Uyarlama için, sözleşmenin kurulmasından sonra, taraflarca öngörülmeyen ve öngörülmesi de mümkün olmayan olağanüstü bir durum ortaya çıkmış olmalı. Yakın dönemde tüm dünyayı etkisi altına almış olan Covid-19 pandemisini ve ülkenin içinde bulunduğu yüksek enflasyonu bu gerekçelere örnek gösterebiliriz” ifadelerini kullandı.
KİRACININ DA İSTEME HAKKI VAR
EV sahibinin yanında kiracının da dava açma hakkı olduğunu dile getiren Hikmet Güngör, “Mesela geçtiğimiz yıllarda pandemi etkisiyle birçok işletme zorunlu olarak kepenk indirdi. Olağanüstü bir durum yaşandı ve işletmeler ciddi gelir kaybına uğradı. Bu nedenle o dönemde mağdur olan kiracılar uyarlama istemişti. Önümüzdeki dönemde de herhangi bir sebeple bir bölgede kiralarda önemli bir gerileme olursa, kiracı bedelin aşağıya doğru revize edilmesi için uyarlama davası açabilir. Ancak bugünün piyasa şartlarında davayı açanlar ev sahipleri oluyor” diye konuştu.
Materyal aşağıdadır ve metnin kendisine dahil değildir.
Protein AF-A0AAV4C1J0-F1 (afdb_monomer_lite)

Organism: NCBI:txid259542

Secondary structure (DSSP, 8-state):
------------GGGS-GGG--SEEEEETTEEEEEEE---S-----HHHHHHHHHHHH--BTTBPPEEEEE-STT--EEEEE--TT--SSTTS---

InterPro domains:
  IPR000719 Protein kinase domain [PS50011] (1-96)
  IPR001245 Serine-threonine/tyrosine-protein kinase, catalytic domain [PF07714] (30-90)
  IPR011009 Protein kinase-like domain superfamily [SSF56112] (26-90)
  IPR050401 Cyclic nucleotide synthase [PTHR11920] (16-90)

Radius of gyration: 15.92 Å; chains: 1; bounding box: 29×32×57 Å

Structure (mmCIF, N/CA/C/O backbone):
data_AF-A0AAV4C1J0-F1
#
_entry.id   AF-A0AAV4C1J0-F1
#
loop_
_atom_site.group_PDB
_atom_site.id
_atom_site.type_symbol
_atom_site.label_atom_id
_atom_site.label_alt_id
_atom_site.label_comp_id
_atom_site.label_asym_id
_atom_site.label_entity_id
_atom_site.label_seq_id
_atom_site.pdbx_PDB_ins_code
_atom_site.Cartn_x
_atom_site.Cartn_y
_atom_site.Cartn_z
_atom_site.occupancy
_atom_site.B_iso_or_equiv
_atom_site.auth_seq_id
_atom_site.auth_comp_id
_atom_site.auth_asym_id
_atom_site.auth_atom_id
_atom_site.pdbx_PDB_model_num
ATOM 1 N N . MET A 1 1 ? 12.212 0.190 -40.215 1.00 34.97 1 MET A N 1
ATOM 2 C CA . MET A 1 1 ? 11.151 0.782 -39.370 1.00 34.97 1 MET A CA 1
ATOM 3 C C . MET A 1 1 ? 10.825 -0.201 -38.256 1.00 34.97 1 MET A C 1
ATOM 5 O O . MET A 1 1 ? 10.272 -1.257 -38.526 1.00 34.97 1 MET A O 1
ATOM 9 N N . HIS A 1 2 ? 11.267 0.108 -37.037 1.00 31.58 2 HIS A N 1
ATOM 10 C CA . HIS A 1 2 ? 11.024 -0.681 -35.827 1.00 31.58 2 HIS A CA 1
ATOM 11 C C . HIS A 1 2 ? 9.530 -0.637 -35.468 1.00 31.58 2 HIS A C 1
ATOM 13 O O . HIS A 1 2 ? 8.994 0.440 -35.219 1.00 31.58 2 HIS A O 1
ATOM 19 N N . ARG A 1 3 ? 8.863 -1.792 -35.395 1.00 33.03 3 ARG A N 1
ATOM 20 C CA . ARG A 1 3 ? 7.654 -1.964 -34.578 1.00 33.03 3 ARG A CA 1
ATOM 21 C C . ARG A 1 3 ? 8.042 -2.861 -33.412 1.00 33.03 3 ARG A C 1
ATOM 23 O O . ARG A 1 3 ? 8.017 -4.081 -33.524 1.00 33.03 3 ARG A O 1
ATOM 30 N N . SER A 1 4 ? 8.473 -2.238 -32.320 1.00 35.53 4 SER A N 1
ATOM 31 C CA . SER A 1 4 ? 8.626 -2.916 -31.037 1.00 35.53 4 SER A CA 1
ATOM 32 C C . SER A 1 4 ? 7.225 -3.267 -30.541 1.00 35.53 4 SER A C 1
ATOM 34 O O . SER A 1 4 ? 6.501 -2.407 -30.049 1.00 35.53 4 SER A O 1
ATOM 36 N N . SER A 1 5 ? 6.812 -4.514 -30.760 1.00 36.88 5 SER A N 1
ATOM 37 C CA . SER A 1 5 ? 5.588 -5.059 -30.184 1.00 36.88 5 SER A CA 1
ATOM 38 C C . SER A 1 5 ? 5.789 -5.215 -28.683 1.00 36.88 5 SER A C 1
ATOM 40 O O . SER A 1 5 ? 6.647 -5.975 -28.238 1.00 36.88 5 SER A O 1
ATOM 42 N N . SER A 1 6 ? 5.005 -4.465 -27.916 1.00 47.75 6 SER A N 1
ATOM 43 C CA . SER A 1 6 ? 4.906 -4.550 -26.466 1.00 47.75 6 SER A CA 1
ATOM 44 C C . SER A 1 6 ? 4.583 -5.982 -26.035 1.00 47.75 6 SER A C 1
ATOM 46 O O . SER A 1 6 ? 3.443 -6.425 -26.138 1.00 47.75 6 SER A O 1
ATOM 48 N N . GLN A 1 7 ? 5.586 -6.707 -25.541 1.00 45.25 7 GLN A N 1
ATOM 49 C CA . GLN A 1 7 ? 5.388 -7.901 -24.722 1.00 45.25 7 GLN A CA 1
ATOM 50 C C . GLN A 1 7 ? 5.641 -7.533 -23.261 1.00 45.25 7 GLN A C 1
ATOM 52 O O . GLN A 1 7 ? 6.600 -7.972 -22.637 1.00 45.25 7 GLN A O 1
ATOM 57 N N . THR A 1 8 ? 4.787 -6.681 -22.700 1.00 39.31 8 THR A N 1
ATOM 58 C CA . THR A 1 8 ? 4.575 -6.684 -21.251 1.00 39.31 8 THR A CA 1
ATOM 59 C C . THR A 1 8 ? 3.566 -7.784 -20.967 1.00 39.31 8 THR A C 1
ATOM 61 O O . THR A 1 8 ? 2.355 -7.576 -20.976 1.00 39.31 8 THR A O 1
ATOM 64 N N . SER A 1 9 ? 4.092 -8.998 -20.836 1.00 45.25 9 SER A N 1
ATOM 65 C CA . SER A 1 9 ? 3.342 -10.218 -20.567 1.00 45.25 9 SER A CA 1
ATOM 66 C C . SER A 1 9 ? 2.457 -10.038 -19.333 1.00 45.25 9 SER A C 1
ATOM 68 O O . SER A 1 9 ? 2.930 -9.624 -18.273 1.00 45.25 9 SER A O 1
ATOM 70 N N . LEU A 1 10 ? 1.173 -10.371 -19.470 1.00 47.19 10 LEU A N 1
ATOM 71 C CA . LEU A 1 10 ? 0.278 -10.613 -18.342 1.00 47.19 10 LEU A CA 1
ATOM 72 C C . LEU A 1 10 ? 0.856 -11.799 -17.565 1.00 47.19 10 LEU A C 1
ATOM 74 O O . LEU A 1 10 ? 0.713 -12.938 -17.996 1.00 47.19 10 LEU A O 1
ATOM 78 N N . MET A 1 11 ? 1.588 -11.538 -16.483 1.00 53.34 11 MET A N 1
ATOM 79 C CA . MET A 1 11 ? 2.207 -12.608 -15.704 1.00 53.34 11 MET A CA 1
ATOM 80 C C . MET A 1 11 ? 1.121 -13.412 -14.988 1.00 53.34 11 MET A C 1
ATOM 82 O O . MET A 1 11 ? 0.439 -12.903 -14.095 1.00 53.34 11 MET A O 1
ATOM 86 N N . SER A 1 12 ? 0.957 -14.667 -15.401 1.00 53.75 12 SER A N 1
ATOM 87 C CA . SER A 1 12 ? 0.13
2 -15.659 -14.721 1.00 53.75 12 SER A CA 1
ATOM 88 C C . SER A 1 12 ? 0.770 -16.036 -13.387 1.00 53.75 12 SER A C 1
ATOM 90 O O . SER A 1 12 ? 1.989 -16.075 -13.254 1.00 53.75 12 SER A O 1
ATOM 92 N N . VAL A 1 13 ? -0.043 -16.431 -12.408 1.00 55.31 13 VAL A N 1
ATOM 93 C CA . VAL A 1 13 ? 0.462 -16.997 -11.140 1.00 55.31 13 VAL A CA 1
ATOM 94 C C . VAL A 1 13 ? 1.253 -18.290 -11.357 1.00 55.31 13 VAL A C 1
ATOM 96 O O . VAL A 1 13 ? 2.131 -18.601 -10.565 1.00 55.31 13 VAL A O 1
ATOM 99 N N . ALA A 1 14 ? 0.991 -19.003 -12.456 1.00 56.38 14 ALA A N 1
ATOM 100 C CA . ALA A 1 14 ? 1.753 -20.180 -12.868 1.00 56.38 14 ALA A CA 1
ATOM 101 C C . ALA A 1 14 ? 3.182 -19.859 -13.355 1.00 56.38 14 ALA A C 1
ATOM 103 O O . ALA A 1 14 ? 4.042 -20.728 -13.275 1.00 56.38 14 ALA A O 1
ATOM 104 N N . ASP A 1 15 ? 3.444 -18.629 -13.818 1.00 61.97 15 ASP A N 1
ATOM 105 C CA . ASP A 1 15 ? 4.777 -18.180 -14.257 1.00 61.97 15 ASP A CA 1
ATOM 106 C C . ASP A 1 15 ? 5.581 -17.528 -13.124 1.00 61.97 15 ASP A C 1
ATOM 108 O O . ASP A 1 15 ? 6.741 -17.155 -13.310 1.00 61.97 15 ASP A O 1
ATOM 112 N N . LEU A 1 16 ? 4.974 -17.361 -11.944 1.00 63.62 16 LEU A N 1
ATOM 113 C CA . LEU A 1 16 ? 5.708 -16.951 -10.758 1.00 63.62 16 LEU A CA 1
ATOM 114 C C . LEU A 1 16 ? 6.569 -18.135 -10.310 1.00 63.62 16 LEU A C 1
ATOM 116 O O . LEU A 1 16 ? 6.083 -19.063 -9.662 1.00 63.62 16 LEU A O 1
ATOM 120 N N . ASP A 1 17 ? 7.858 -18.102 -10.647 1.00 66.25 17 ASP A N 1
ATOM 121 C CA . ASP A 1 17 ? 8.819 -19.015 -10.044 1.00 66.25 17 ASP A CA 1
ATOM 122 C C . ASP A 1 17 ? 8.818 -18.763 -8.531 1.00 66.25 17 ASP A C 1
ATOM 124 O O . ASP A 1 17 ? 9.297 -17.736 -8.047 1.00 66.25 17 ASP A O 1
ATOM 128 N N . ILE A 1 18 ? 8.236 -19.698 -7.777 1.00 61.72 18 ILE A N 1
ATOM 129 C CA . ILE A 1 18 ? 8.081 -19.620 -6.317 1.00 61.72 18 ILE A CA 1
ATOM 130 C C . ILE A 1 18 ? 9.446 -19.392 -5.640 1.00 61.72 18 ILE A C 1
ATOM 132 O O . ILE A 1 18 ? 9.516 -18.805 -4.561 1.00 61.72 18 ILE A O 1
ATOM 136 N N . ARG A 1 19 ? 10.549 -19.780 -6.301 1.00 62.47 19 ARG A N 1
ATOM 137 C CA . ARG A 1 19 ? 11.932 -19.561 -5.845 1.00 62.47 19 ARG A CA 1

‘YÜZDE 25 ZAM SINIRI ENGEL OLUR’
GAYRİMENKUL Hukuku Enstitüsü Başkanı Avukat Dr. Ali Yüksel, sadece gayrimenkul değil, tüm sözleşmelerde uyarlama davaları olduğunu hatırlattı ve “Öngörülemeyen şartlar nedeniyle sözleşme çekilmez hale geldiyse ve bu durum taraflardan kaynaklı değilse uyarlama istenir” dedi. Ancak kiranın düşük kalmasının tek başına bir neden olamayacağını söyleyen Yüksel, “Zaten yüzde 25 sınırını getiren devlet. Dolayısıyla yasayla gelen bir sınırlama nedeniyle kira düşükse bu gerekçe ile uyarlama istenemez. Bu yasayı arkadan dolanmak olur. Dava açılabilir ama büyük bir olasılıkla kazanılamaz. Mahkeme burada marjinal bir gerekçe ister. Mesela evin önüne beklenmedik bir şekilde metro durağı geldi, değeri ciddi ölçüde arttı. Bu durumda mal sahibi kira uyarlaması isteyebilir. Ya da bir evin çevresinde kentsel dönüşüm başladı, gün boyu ses gürültü söz konusu. Yoğun inşaat günlük hayatı etkiliyor. Bu durumda kiracı evin kira bedeli düşsün diyebilir. Ama ‘enflasyonun altında kira artışı nedeniyle kiram düşük kaldı’ demek bir gerekçe değil. Çünkü yüzde 25 zam sınırı kiranın düşük kalması için geldi. Yüzde 25 zam sınırı hiç olmasaydı, o zaman uyarlama talebi anlamlı olurdu. Zaten sınırlama öncesi açılan davalarda haklı gerekçe varsa uyarlama taleplerinin kabul edildiğini gördük” şeklinde konuştu.